Our friend Guy Thomas, long-time disabled activist, says “Some people need service dogs; some people are allergic to dogs.” So you can’t make a space where everyone is comfortable and safe all the time. Instead, the intention behind the creation of formal speech codes is the search for compromises, middle grounds, ways to encourage discourse among all of us with our gloriously diverse styles, abilities, and limitations: yes, campus speech codes may make some people with some brain styles uncomfortable, while they are also making others comfortable for the first time in their lives.

Of course, white men are the people who are most accustomed to comfort, to having things their way, to having the world made for them. Miller makes the dubious claim that “formal speech codes at American universities were also written by and for the [allegedly] ‘neurotypical,'” especially dubious because he continually claims that universities attract neurodiverse people in high numbers.

What’s wrong with this formulation?  Formal speech codes were written by a newly diverse university leadership, with more women, more people of color, probably more neurodiverse people, and more people from other marginalized groups than universities have historically seen. Thus, they are among the first such codes written with attention to other factors than the comfort and safety of white men. Also, universities do not attract neurodiverse people in higher numbers than anywhere else; neurodiverse people are everywhere, doing everything. Universities, rather, have in the fairly recent past been a place where eccentric white men, neurodiverse or not, could get more of a pass than they could in other places.

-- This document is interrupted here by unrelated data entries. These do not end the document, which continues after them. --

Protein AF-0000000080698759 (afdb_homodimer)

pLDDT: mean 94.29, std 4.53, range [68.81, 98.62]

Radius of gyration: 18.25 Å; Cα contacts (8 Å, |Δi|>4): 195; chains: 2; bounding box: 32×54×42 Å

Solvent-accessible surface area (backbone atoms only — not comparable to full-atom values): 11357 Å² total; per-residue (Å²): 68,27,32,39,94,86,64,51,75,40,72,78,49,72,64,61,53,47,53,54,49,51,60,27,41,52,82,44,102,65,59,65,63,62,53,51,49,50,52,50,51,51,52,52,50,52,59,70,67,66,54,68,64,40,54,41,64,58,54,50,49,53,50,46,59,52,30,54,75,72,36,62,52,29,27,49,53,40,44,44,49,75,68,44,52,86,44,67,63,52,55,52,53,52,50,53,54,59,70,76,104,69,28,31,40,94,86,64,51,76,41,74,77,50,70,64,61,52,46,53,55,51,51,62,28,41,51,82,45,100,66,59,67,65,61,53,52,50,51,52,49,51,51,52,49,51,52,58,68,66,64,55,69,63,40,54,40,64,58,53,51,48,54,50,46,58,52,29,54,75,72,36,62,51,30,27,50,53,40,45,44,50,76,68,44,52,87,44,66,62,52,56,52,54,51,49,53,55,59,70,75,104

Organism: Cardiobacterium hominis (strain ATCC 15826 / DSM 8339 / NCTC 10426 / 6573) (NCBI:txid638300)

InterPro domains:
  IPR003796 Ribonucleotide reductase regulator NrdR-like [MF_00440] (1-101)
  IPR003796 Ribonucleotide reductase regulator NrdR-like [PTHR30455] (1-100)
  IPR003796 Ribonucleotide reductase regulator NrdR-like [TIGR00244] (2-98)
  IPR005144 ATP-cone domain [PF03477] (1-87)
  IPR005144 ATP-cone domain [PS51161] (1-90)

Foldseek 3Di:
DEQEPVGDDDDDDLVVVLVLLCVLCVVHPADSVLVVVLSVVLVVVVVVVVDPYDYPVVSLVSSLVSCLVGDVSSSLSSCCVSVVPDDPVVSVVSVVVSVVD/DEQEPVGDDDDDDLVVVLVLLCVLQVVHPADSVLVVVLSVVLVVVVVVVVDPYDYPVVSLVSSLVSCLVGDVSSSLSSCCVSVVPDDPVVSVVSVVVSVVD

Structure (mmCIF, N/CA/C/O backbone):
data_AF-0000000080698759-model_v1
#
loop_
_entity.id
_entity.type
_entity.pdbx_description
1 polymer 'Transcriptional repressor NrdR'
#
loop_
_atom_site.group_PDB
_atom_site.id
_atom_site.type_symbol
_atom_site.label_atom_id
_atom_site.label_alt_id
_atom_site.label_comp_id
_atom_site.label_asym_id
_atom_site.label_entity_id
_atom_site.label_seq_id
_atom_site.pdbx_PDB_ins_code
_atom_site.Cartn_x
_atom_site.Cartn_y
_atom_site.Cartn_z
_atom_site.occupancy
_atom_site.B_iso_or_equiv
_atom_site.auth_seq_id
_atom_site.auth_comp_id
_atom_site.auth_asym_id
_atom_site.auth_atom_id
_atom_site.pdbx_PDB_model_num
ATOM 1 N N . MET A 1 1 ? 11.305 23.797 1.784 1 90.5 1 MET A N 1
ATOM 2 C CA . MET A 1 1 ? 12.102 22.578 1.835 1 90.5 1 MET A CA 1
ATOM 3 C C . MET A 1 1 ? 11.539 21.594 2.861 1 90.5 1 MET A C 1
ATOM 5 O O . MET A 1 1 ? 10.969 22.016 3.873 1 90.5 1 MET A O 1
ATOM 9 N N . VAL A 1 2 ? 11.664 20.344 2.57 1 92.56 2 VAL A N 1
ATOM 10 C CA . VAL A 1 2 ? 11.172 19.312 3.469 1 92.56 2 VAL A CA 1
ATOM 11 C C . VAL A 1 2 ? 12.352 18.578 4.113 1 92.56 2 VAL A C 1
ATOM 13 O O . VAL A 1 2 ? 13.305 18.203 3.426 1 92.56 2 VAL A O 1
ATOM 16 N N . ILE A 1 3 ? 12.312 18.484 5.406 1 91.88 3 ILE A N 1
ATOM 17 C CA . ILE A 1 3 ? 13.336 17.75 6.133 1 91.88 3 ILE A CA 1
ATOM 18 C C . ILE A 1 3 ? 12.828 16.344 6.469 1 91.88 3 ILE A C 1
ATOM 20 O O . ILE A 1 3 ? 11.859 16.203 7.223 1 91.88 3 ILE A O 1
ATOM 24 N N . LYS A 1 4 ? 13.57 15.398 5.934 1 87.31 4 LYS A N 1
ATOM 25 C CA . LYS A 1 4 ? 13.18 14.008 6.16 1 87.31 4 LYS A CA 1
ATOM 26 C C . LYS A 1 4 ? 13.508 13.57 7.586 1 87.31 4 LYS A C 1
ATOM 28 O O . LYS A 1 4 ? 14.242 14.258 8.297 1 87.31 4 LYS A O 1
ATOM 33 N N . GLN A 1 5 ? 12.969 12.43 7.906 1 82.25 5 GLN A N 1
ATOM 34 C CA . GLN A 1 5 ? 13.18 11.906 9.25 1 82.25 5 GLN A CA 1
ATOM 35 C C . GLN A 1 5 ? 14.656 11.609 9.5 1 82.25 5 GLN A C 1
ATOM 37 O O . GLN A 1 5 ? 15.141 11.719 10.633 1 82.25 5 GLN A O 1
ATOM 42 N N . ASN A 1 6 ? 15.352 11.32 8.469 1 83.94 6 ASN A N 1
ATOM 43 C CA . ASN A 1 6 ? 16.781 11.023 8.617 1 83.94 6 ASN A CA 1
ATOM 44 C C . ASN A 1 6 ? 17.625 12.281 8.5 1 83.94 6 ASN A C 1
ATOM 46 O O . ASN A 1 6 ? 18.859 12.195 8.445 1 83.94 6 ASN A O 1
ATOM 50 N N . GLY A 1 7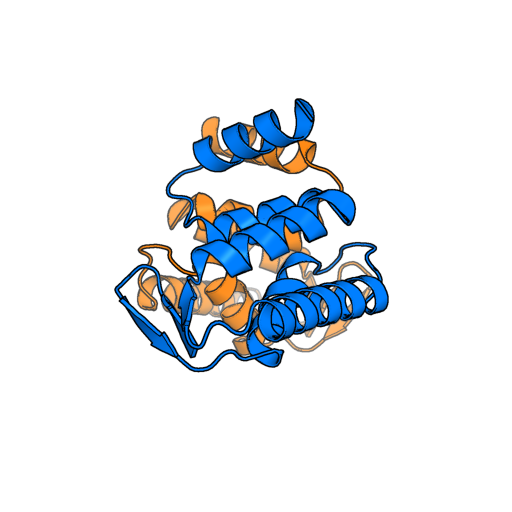 ? 17.016 13.383 8.297 1 85.38 7 GLY A N 1
ATOM 51 C CA . GLY A 1 7 ? 17.734 14.648 8.281 1 85.38 7 GLY A CA 1
ATOM 52 C C . GLY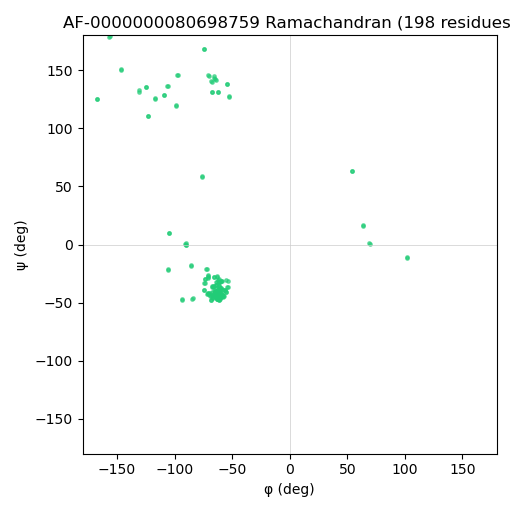 A 1 7 ? 17.984 15.18 6.887 1 85.38 7 GLY A C 1
ATOM 53 O O . GLY A 1 7 ? 18.391 16.328 6.715 1 85.38 7 GLY A O 1
ATOM 54 N N . GLU A 1 8 ? 17.75 14.352 5.891 1 90.88 8 GLU A N 1
ATOM 55 C CA . GLU A 1 8 ? 17.938 14.773 4.508 1 90.88 8 GLU A CA 1
ATOM 56 C C . GLU A 1 8 ? 16.938 15.859 4.125 1 90.88 8 GLU A C 1
ATOM 58 O O . GLU A 1 8 ? 15.797 15.844 4.582 1 90.88 8 GLU A O 1
ATOM 63 N N . ARG A 1 9 ? 17.453 16.797 3.295 1 91.75 9 ARG A N 1
ATOM 64 C CA . ARG A 1 9 ? 16.594 17.891 2.826 1 91.75 9 ARG A CA 1
ATOM 65 C C . ARG A 1 9 ? 16.203 17.688 1.365 1 91.75 9 ARG A C 1
ATOM 67 O O . ARG A 1 9 ? 17.016 17.234 0.554 1 91.75 9 ARG A O 1
ATOM 74 N N . GLN A 1 10 ? 14.961 17.922 1.071 1 92.31 10 GLN A N 1
ATOM 75 C CA . GLN A 1 10 ? 14.477 17.859 -0.304 1 92.31 10 GLN A CA 1
ATOM 76 C C . GLN A 1 10 ? 13.367 18.891 -0.54 1 92.31 10 GLN A C 1
ATOM 78 O O . GLN A 1 10 ? 12.703 19.312 0.402 1 92.31 10 GLN A O 1
ATOM 83 N N . ALA A 1 11 ? 13.32 19.312 -1.775 1 90.75 11 ALA A N 1
ATOM 84 C CA . ALA A 1 11 ? 12.227 20.219 -2.115 1 90.75 11 ALA A CA 1
ATOM 85 C C . ALA A 1 11 ? 10.875 19.516 -1.984 1 90.75 11 ALA A C 1
ATOM 87 O O . ALA A 1 11 ? 10.758 18.328 -2.26 1 90.75 11 ALA A O 1
ATOM 88 N N . PHE A 1 12 ? 9.922 20.297 -1.5 1 92.56 12 PHE A N 1
ATOM 89 C CA . PHE A 1 12 ? 8.562 19.766 -1.523 1 92.56 12 PHE A CA 1
ATOM 90 C C . PHE A 1 12 ? 8.109 19.516 -2.955 1 92.56 12 PHE A C 1
ATOM 92 O O . PHE A 1 12 ? 8.305 20.359 -3.834 1 92.56 12 PHE A O 1
ATOM 99 N N . SER A 1 13 ? 7.559 18.312 -3.18 1 93.38 13 SER A N 1
ATOM 100 C CA . SER A 1 13 ? 7.012 17.938 -4.48 1 93.38 13 SER A CA 1
ATOM 101 C C . SER A 1 13 ? 5.547 17.531 -4.367 1 93.38 13 SER A C 1
ATOM 103 O O . SER A 1 13 ? 5.234 16.469 -3.836 1 93.38 13 SER A O 1
ATOM 105 N N . ALA A 1 14 ? 4.707 18.344 -4.906 1 93.88 14 ALA A N 1
ATOM 106 C CA . ALA A 1 14 ? 3.287 18.016 -4.945 1 93.88 14 ALA A CA 1
ATOM 107 C C . ALA A 1 14 ? 3.045 16.734 -5.742 1 93.88 14 ALA A C 1
ATOM 109 O O . ALA A 1 14 ? 2.143 15.961 -5.426 1 93.88 14 ALA A O 1
ATOM 110 N N . GLU A 1 15 ? 3.838 16.516 -6.715 1 95.25 15 GLU A N 1
ATOM 111 C CA . GLU A 1 15 ? 3.713 15.32 -7.543 1 95.25 15 GLU A CA 1
ATOM 112 C C . GLU A 1 15 ? 4.051 14.055 -6.754 1 95.25 15 GLU A C 1
ATOM 114 O O . GLU A 1 15 ? 3.379 13.031 -6.887 1 95.25 15 GLU A O 1
ATOM 119 N N . LYS A 1 16 ? 5.113 14.117 -5.988 1 93 16 LYS A N 1
ATOM 120 C CA . LYS A 1 16 ? 5.461 12.984 -5.137 1 93 16 LYS A CA 1
ATOM 121 C C . LYS A 1 16 ? 4.332 12.664 -4.156 1 93 16 LYS A C 1
ATOM 123 O O . LYS A 1 16 ? 3.988 11.492 -3.957 1 93 16 LYS A O 1
ATOM 128 N N . LEU A 1 17 ? 3.809 13.734 -3.564 1 95.5 17 LEU A N 1
ATOM 129 C CA . LEU A 1 17 ? 2.693 13.562 -2.641 1 95.5 17 LEU A CA 1
ATOM 130 C C . LEU A 1 17 ? 1.496 12.938 -3.35 1 95.5 17 LEU A C 1
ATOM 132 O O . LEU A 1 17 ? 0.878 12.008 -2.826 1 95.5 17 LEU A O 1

We can get much more specific.

  • Isaac Newton, to whom Miller devotes his first few paragraphs, was known to be rude and condescending, but his ideas which Miller describes as “eccentric” were not uncommon for his time and place. He hid and obscured those ideas because otherwise he would have been burned as a heretic; universities at that time were not sanctuaries for eccentric ideas.
  • Post-traumatic stress disorder is something that happens to people as they live their lives, and does not fit well under the label of neurodiversity, unless (as Miller does) you just want a laundry list of reasons people might not be good at obeying formal speech codes.
  • Miller says:

“Censorship kills creativity, truth, and progress in obvious ways. Without the free exchange of ideas, people can’t share risky new ideas (creativity), test them against other people’s logic and facts (truth), or compile them into civilizational advances (progress). But censorship also kills rational culture in a less obvious way: it silences the eccentric.”

In Newton’s day they didn’t silence you, they killed you. Perhaps more to the point, believing that you will be called names, patronized, and/or attacked every time you open your mouth also  “kills rational culture.”

The article is bursting with similar errors, poking out through Miller’s more generalized inaccuracies and indefensible claims.

He left one out, though. He doesn’t talk at all about ISWMS: Insecure White Male Syndrome, a condition which formal speech codes at universities and elsewhere does threaten. Too bad.

Thanks to Lizzy Lynn for pointing out the article, and to Rich Dutcher for advice and input while we were writing.